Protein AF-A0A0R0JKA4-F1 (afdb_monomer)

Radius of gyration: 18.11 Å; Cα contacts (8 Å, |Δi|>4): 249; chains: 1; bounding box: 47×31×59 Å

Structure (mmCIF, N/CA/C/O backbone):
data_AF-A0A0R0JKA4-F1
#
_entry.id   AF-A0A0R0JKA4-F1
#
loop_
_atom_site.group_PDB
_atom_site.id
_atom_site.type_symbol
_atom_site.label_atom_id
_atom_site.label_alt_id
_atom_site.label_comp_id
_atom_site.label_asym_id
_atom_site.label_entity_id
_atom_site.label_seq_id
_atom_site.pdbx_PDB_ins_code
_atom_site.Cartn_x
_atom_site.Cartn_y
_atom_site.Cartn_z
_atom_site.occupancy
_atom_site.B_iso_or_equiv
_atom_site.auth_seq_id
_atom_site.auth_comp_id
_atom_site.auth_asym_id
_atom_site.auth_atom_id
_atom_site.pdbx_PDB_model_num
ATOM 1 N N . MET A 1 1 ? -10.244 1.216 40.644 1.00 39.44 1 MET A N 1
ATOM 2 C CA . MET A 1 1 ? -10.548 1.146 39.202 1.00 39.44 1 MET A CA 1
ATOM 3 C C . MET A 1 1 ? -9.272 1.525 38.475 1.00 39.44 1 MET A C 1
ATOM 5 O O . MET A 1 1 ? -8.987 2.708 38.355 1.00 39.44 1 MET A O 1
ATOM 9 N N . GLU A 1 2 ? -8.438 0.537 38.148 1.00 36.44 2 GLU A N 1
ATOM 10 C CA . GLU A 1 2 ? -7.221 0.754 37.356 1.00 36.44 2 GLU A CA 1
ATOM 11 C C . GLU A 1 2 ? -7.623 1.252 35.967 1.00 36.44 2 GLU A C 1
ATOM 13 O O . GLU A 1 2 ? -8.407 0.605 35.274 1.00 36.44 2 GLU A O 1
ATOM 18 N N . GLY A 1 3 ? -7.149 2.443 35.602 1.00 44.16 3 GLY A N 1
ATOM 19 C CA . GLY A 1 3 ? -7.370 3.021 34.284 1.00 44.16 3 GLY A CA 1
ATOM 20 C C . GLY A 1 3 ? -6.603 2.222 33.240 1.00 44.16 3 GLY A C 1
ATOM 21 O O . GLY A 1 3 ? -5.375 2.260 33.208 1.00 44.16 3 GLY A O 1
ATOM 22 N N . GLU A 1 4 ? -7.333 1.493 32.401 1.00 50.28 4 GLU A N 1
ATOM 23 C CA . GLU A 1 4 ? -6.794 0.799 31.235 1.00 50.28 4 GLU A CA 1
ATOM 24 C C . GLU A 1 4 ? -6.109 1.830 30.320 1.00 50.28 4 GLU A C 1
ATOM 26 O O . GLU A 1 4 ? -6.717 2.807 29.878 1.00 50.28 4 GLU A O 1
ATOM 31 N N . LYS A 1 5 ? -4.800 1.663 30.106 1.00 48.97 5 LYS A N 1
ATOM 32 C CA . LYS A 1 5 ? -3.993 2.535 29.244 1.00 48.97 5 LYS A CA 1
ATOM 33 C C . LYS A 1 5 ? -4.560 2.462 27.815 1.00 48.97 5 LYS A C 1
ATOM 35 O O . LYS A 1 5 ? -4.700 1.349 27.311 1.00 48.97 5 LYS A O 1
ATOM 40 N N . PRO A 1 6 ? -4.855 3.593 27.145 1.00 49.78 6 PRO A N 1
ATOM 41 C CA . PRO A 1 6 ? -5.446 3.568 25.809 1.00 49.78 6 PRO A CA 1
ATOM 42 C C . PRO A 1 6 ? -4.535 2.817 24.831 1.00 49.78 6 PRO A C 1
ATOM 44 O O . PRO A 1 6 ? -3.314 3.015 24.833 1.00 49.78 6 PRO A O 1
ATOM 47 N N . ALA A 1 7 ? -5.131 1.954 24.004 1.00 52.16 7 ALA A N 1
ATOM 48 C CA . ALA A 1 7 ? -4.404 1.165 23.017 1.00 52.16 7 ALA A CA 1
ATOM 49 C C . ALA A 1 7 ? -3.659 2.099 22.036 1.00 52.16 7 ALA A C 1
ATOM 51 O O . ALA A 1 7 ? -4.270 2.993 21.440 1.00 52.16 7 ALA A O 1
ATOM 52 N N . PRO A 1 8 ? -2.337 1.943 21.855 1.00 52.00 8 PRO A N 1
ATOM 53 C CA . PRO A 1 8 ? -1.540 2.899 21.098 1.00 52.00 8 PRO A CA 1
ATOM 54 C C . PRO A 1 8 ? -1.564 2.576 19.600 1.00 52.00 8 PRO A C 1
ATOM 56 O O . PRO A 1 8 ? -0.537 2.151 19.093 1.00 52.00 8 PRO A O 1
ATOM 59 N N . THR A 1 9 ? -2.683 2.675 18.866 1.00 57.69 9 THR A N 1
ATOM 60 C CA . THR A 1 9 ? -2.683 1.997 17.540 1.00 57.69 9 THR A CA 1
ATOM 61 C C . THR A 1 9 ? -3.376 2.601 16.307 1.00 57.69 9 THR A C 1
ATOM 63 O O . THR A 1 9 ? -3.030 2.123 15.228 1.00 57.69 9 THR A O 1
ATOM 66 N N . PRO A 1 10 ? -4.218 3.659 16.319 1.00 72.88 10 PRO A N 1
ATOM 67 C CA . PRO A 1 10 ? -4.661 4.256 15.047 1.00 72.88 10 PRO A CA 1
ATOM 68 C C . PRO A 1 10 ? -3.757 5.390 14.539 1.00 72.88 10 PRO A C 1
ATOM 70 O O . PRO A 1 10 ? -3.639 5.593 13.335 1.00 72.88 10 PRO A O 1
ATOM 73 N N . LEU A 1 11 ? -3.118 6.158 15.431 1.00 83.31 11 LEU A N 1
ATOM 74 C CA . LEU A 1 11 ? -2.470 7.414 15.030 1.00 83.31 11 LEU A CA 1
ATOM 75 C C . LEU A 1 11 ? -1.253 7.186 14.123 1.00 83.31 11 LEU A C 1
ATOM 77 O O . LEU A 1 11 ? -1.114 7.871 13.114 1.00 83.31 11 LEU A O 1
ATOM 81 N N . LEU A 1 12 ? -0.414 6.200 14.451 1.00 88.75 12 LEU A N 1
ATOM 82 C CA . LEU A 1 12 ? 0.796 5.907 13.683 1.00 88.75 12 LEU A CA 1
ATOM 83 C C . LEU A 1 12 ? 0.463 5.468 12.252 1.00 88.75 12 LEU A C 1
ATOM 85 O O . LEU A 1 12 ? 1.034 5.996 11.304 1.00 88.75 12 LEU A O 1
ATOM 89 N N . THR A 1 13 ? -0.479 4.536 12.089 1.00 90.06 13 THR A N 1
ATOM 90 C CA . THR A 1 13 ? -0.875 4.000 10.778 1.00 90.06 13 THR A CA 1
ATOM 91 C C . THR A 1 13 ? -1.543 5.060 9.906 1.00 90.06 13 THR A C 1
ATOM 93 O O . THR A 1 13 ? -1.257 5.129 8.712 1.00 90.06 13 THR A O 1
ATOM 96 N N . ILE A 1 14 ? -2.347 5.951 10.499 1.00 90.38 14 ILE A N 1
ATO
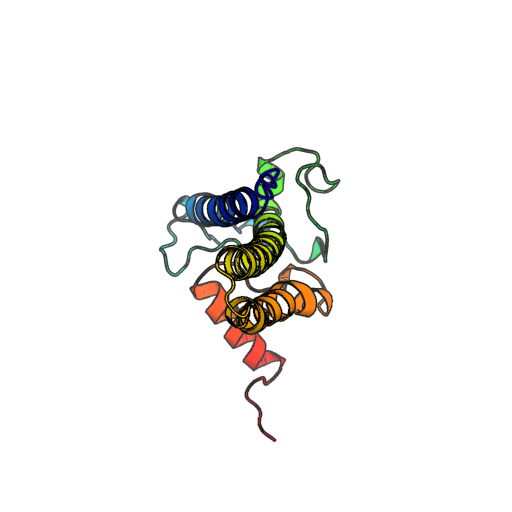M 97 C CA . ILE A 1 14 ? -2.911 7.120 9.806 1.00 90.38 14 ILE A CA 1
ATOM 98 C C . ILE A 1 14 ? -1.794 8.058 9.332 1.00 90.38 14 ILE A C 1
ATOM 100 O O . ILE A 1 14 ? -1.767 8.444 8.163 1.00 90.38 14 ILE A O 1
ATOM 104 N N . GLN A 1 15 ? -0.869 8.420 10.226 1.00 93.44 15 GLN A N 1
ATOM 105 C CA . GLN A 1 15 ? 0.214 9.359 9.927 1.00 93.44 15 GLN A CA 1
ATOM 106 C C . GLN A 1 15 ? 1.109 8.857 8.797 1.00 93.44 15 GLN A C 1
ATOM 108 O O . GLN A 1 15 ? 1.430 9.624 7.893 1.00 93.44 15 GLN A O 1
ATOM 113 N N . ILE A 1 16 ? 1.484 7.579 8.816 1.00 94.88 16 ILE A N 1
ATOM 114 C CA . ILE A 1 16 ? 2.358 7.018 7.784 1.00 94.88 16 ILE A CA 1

---

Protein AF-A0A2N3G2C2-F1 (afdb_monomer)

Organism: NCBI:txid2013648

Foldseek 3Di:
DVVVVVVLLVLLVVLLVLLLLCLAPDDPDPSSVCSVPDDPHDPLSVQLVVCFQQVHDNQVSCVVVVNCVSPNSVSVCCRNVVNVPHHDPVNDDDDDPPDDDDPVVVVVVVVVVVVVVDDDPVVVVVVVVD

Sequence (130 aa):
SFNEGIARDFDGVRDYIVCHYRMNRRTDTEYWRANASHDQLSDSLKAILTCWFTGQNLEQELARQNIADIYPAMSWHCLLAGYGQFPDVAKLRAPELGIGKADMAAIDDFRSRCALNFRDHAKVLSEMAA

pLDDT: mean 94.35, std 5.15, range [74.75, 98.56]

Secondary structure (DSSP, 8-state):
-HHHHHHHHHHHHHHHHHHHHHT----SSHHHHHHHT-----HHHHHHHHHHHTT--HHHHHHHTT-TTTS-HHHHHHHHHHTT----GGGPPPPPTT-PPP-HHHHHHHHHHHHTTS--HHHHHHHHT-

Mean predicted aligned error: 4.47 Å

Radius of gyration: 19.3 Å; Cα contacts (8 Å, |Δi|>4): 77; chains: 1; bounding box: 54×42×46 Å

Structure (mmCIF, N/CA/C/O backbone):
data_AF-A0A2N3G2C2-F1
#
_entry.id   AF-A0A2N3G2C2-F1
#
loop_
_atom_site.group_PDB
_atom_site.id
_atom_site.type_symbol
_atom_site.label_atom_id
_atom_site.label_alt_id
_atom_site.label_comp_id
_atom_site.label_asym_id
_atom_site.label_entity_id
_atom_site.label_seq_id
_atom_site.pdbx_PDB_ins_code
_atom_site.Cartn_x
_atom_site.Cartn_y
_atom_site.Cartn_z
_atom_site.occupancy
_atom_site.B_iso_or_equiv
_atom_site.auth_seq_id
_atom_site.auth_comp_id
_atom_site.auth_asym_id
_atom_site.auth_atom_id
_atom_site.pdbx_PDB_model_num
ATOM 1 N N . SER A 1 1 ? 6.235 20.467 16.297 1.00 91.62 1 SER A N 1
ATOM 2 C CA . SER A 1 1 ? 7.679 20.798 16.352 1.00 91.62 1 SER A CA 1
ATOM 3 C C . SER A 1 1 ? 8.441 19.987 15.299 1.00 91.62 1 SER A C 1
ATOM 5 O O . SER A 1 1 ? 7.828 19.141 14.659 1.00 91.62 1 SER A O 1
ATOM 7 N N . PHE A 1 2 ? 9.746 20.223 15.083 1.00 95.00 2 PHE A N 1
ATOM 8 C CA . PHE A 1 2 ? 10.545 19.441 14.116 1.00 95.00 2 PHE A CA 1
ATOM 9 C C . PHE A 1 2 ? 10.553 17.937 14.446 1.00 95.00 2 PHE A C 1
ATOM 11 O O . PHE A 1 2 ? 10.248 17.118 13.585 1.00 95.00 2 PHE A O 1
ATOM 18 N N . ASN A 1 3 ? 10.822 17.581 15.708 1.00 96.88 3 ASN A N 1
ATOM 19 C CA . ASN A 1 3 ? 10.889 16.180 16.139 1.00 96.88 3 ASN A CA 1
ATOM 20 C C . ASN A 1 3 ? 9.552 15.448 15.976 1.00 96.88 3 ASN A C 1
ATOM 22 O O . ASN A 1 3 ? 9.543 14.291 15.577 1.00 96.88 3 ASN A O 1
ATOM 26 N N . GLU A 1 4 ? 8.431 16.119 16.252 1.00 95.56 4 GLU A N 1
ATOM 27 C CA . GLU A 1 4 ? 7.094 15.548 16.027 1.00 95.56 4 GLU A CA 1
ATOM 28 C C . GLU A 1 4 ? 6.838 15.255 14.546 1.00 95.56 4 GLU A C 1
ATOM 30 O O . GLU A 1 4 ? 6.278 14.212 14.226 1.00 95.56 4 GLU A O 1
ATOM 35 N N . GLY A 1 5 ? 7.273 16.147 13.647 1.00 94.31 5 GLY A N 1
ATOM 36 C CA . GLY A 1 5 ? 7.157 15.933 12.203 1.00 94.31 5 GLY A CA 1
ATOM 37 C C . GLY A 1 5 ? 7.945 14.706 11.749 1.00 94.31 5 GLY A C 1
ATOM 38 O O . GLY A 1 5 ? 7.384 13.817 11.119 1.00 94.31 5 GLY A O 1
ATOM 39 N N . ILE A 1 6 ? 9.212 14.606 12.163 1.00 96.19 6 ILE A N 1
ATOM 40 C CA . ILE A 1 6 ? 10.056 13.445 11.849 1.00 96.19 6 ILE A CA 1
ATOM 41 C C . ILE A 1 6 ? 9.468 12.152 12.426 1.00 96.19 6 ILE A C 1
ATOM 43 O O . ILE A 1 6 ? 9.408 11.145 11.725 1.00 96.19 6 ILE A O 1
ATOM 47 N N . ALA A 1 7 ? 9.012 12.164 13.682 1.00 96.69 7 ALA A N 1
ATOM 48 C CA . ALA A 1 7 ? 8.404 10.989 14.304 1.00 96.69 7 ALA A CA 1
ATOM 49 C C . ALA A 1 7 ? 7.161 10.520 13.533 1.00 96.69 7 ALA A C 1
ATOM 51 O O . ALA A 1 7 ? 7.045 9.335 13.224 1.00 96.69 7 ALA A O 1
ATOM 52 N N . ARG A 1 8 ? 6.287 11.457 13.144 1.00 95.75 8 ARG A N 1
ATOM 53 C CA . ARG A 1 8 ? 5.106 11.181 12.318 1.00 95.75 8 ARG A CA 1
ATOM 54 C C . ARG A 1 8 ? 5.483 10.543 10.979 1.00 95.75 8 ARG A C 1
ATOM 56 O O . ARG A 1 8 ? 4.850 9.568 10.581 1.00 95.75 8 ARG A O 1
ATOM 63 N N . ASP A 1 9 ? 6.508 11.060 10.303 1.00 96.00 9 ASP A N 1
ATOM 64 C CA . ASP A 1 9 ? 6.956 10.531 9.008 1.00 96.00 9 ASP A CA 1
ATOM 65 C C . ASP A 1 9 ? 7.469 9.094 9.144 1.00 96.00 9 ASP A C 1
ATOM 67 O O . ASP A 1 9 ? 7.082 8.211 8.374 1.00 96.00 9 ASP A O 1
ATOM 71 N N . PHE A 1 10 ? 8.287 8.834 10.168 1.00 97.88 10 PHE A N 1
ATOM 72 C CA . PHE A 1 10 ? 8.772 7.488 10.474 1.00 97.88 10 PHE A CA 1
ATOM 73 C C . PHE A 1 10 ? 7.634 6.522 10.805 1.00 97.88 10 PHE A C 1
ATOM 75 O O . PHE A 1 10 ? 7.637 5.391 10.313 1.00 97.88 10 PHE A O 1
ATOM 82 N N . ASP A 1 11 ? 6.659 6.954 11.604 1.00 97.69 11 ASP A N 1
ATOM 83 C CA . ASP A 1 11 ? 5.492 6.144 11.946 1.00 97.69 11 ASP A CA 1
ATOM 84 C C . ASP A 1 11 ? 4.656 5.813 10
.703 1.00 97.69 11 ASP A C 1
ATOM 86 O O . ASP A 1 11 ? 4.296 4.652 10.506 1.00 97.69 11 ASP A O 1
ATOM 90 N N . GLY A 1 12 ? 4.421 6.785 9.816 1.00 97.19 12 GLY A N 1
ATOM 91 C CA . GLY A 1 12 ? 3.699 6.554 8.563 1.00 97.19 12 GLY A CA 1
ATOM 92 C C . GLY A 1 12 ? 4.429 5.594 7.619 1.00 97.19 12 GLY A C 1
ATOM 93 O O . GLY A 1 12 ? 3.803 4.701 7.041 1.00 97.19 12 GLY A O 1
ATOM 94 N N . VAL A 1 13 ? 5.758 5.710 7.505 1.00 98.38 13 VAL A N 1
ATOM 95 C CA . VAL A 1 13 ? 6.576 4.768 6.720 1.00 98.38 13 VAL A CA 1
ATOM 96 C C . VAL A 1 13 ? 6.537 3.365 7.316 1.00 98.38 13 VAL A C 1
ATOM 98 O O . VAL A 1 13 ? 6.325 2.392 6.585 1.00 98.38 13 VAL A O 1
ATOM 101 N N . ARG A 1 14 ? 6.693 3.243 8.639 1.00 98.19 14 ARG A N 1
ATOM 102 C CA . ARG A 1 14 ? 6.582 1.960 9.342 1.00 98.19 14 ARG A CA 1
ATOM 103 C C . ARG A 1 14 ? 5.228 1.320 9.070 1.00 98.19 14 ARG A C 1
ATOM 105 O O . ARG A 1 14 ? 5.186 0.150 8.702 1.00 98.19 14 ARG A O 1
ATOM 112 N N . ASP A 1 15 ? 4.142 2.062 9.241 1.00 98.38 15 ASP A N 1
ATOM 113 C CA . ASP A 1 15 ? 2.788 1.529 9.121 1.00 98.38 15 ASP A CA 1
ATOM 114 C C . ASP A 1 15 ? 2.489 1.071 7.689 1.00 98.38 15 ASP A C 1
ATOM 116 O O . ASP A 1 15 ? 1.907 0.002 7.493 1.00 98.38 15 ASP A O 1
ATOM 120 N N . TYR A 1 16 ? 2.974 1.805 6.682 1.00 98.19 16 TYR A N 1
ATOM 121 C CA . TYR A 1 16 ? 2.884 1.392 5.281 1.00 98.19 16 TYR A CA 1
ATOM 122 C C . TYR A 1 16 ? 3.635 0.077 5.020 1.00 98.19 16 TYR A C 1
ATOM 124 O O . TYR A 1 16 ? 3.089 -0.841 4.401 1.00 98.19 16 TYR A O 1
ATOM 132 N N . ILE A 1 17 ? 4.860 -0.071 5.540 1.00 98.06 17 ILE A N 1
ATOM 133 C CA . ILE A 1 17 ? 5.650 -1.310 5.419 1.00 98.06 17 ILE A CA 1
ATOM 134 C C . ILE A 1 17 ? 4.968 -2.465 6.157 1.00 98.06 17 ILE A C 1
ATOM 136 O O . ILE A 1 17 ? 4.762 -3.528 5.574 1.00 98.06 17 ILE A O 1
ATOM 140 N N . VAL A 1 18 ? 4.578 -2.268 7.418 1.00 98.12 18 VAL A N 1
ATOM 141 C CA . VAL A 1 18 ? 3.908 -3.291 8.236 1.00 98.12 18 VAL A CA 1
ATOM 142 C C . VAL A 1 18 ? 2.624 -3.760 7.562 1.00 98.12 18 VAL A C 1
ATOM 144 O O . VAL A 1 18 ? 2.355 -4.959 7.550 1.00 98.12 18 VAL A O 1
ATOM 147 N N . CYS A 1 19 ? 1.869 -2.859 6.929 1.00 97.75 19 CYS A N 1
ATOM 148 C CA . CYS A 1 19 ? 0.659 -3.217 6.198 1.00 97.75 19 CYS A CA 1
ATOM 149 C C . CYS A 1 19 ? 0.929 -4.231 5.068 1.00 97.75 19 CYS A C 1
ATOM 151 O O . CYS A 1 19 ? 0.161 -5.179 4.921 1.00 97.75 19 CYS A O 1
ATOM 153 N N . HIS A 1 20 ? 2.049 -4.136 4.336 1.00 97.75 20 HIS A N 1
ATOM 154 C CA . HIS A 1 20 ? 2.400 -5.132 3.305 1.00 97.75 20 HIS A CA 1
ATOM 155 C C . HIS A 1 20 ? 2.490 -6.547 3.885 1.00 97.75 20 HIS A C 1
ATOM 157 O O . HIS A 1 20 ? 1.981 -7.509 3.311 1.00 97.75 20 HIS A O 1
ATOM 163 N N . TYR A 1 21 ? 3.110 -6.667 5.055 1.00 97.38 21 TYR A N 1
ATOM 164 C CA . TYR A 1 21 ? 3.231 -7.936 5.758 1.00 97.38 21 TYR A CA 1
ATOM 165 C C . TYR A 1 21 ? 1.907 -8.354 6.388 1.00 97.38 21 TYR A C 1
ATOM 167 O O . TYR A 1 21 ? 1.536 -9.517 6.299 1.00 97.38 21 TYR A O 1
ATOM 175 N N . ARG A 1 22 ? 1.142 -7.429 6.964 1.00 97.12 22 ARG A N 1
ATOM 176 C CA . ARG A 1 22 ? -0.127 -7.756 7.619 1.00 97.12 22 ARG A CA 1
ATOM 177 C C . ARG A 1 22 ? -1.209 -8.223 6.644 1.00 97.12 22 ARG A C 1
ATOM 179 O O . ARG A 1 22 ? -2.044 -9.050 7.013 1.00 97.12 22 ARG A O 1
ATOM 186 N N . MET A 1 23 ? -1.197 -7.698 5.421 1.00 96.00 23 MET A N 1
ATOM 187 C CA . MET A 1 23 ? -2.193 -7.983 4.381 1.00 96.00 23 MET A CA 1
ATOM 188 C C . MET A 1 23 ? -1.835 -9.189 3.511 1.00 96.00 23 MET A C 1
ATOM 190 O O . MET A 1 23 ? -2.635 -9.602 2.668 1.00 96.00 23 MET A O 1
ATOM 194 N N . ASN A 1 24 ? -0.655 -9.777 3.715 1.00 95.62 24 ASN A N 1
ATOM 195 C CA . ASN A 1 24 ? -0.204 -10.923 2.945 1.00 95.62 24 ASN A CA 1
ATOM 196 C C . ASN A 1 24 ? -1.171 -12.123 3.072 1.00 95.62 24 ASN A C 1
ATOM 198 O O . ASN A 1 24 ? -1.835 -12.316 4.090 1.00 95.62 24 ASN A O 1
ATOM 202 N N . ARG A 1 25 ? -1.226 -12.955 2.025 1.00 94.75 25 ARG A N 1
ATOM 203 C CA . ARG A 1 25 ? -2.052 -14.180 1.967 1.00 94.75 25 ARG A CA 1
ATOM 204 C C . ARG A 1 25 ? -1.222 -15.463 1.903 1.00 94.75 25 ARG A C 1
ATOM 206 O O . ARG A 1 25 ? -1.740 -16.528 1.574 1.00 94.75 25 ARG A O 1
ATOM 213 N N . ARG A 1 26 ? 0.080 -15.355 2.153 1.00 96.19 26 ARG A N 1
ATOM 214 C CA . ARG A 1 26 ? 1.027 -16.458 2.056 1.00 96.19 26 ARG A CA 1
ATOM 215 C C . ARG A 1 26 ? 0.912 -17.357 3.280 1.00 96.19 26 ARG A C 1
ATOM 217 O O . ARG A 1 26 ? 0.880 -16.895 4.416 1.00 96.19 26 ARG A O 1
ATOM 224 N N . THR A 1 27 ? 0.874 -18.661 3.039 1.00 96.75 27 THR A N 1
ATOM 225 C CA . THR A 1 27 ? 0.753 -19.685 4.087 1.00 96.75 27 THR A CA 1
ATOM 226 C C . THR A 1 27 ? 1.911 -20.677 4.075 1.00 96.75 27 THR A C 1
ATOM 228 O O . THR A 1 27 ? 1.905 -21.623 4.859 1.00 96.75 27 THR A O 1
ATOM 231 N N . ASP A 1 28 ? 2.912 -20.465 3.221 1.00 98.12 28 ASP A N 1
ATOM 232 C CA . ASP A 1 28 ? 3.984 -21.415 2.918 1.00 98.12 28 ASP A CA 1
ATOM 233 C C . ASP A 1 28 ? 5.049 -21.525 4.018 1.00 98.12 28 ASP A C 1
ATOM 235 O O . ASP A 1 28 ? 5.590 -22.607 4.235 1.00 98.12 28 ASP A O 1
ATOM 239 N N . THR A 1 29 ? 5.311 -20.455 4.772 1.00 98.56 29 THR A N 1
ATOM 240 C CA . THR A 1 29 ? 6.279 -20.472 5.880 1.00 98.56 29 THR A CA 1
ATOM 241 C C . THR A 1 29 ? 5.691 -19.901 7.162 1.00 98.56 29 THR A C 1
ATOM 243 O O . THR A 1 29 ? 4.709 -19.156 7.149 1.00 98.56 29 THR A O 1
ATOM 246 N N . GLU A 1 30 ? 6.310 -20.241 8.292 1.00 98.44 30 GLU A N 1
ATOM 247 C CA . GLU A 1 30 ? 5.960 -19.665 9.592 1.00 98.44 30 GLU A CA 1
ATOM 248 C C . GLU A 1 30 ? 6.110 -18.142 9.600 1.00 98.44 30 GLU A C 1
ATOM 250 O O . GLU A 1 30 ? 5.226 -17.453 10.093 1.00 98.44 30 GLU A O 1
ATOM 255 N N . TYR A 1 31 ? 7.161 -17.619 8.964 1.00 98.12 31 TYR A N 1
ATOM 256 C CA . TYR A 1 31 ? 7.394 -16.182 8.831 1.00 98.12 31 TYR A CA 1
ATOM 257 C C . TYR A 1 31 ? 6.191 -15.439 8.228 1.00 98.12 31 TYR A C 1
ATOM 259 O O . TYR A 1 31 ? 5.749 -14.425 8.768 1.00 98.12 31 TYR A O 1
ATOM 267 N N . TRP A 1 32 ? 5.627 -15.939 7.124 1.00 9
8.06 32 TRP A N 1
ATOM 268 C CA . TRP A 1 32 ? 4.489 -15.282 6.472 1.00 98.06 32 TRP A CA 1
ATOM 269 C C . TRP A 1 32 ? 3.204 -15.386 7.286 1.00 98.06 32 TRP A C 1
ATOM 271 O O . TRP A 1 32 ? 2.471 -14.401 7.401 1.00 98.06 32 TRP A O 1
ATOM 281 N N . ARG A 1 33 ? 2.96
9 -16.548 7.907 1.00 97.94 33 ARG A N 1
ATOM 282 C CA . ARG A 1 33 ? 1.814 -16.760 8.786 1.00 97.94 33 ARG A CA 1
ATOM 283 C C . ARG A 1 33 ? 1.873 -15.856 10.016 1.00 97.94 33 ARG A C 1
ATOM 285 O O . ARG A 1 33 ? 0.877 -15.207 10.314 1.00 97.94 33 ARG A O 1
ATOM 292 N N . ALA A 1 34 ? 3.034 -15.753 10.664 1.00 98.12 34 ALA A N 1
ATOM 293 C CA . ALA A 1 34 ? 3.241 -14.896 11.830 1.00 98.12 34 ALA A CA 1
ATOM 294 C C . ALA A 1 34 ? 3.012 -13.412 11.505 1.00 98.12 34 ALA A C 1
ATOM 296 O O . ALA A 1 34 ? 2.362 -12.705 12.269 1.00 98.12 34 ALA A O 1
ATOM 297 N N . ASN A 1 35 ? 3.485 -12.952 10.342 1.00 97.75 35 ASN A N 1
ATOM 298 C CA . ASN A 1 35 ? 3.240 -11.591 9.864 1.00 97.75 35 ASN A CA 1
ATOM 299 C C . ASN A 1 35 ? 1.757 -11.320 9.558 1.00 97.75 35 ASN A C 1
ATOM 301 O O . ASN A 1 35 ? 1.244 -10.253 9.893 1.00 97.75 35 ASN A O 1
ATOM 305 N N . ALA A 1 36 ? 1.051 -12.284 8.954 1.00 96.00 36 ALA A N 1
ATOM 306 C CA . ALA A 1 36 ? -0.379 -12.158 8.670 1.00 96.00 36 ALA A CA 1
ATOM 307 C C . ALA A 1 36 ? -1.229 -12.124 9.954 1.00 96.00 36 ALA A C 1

• [ABOUT THIS EXERCISE]:
The response should hold exactly the lines starting at the line with "ATOM 1 N N . MET" and ending at the line with "ATOM 21 O O", and no other line of the material above.

• [ANSWER SPACE]:
ATOM 1 N N . MET A 1 1 ? -10.244 1.216 40.644 1.00 39.44 1 MET A N 1
ATOM 2 C CA . MET A 1 1 ? -10.548 1.146 39.202 1.00 39.44 1 MET A CA 1
ATOM 3 C C . MET A 1 1 ? -9.272 1.525 38.475 1.00 39.44 1 MET A C 1
ATOM 5 O O . MET A 1 1 ? -8.987 2.708 38.355 1.00 39.44 1 MET A O 1
ATOM 9 N N . GLU A 1 2 ? -8.438 0.537 38.148 1.00 36.44 2 GLU A N 1
ATOM 10 C CA . GLU A 1 2 ? -7.221 0.754 37.356 1.00 36.44 2 GLU A CA 1
ATOM 11 C C . GLU A 1 2 ? -7.623 1.252 35.967 1.00 36.44 2 GLU A C 1
ATOM 13 O O . GLU A 1 2 ? -8.407 0.605 35.274 1.00 36.44 2 GLU A O 1
ATOM 18 N N . GLY A 1 3 ? -7.149 2.443 35.602 1.00 44.16 3 GLY A N 1
ATOM 19 C CA . GLY A 1 3 ? -7.370 3.021 34.284 1.00 44.16 3 GLY A CA 1
ATOM 20 C C . GLY A 1 3 ? -6.603 2.222 33.240 1.00 44.16 3 GLY A C 1
ATOM 21 O O . GLY A 1 3 ? -5.375 2.260 33.208 1.00 44.16 3 GLY A O 1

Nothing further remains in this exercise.